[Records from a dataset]
*** Begin section ***
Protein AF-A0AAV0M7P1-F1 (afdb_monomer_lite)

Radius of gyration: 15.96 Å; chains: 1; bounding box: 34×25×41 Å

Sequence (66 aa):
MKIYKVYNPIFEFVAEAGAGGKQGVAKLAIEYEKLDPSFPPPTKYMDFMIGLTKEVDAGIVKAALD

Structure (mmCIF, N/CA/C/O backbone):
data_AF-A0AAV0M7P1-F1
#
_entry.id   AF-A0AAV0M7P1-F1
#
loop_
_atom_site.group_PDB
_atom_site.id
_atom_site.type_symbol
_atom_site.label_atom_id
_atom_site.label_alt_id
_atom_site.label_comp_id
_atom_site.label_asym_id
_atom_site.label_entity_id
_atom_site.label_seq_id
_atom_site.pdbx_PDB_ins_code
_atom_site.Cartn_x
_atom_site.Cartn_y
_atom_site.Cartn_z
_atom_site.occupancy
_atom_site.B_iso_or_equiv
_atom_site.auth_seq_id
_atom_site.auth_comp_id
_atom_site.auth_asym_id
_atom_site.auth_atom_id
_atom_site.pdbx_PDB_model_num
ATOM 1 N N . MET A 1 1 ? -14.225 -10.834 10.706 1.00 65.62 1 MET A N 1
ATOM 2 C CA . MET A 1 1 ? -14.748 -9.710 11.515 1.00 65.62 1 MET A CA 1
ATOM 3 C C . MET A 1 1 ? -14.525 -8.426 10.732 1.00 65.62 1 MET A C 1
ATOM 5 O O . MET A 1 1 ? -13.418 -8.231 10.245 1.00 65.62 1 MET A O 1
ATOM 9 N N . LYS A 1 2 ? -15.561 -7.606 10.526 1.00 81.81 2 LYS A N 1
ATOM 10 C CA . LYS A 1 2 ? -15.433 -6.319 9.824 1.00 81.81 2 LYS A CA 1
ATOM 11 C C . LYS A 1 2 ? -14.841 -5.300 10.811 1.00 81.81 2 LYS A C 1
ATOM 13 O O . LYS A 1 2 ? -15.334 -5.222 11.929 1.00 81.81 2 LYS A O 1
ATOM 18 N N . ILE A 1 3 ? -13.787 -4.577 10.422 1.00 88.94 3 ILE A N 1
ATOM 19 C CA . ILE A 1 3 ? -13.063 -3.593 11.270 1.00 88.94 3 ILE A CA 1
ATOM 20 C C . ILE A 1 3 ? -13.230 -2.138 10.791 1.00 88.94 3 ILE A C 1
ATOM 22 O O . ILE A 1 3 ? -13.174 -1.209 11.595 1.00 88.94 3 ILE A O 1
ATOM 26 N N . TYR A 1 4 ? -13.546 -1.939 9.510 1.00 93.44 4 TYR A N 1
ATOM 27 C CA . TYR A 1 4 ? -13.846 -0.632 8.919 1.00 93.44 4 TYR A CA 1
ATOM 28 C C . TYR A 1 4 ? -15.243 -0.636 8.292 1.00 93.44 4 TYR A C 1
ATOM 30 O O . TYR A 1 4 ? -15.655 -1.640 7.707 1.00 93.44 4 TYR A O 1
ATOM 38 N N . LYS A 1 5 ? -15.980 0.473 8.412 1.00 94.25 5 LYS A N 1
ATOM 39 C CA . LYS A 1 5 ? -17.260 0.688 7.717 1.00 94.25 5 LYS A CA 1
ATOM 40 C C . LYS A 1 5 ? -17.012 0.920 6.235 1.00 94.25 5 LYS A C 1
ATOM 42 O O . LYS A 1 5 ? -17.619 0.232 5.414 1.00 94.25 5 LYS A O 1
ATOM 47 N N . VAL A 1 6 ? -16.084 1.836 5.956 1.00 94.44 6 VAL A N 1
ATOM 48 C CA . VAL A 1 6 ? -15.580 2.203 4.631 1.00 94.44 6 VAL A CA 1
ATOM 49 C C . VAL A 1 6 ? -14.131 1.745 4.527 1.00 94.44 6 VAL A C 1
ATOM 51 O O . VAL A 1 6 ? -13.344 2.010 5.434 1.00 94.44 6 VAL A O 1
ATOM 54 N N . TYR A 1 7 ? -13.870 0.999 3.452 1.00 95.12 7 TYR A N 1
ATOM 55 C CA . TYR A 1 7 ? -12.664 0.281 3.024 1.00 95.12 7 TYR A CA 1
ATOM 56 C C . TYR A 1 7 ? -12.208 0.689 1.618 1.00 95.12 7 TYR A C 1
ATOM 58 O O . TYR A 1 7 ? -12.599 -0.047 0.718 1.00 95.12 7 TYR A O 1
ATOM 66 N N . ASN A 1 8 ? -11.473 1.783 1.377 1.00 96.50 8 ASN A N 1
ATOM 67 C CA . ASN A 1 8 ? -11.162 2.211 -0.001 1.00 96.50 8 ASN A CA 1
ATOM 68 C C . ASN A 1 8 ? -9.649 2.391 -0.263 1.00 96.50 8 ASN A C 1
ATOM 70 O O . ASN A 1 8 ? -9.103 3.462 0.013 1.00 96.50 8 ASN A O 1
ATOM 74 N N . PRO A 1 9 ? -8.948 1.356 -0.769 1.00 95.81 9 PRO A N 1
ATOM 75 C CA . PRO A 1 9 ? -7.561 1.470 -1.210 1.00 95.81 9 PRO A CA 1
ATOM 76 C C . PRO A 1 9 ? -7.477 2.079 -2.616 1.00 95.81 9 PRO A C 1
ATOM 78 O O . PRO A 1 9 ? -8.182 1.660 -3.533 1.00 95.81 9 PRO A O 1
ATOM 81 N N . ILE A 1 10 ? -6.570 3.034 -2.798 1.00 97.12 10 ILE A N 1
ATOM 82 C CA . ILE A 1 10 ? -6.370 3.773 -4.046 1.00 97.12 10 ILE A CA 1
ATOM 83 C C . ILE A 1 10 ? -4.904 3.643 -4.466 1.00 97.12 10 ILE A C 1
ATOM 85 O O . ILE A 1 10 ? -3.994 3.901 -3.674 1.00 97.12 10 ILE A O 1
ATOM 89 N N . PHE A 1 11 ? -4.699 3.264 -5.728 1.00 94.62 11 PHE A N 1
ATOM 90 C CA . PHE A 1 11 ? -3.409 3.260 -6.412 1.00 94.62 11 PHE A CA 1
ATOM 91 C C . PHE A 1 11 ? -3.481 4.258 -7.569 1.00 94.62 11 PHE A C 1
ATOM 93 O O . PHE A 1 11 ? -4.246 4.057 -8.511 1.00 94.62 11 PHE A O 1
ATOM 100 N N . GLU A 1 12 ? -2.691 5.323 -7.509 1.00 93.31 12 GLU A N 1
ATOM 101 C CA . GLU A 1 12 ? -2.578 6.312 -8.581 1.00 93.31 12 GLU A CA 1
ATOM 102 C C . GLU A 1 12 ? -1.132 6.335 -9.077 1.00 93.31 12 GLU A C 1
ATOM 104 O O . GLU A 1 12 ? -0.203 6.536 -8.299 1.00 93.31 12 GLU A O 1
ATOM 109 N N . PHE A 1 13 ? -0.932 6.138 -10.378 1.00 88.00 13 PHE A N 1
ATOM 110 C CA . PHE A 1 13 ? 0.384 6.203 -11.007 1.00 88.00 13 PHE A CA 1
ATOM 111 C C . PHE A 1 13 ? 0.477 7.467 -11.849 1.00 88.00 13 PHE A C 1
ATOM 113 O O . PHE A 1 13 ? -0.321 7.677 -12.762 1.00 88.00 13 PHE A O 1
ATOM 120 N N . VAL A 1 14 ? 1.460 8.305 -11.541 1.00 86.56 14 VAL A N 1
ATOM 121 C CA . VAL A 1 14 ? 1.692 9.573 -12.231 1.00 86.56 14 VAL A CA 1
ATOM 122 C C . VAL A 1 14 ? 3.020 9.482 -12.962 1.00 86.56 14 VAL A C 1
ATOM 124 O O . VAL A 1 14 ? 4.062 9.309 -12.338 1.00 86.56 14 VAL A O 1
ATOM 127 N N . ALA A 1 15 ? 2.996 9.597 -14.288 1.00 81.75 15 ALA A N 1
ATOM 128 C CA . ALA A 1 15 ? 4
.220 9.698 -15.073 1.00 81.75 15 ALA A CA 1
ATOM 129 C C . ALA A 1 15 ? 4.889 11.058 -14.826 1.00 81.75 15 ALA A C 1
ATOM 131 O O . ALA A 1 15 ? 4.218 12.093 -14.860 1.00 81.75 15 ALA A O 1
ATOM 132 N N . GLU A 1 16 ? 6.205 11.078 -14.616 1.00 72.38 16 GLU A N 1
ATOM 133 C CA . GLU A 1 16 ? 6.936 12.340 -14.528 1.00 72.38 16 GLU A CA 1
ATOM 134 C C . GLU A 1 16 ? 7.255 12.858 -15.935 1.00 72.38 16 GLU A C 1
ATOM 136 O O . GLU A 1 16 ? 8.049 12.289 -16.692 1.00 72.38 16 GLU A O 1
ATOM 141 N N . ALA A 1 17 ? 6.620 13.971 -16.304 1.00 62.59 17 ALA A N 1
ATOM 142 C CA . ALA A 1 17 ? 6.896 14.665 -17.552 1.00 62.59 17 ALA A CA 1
*** End section ***
**REQUIREMENT**
Among the records above, repeat exactly the line with "ATOM 47 N N", the line with "ATOM 56 C C", and every line in between, and only those.

**WRITTEN RESPONSE**
ATOM 47 N N . VAL A 1 6 ? -16.084 1.836 5.956 1.00 94.44 6 VAL A N 1
ATOM 48 C CA . VAL A 1 6 ? -15.580 2.203 4.631 1.00 94.44 6 VAL A CA 1
ATOM 49 C C . VAL A 1 6 ? -14.131 1.745 4.527 1.00 94.44 6 VAL A C 1
ATOM 51 O O . VAL A 1 6 ? -13.344 2.010 5.434 1.00 94.44 6 VAL A O 1
ATOM 54 N N . TYR A 1 7 ? -13.870 0.999 3.452 1.00 95.12 7 TYR A N 1
ATOM 55 C CA . TYR A 1 7 ? -12.664 0.281 3.024 1.00 95.12 7 TYR A CA 1
ATOM 56 C C . TYR A 1 7 ? -12.208 0.689 1.618 1.00 95.12 7 TYR A C 1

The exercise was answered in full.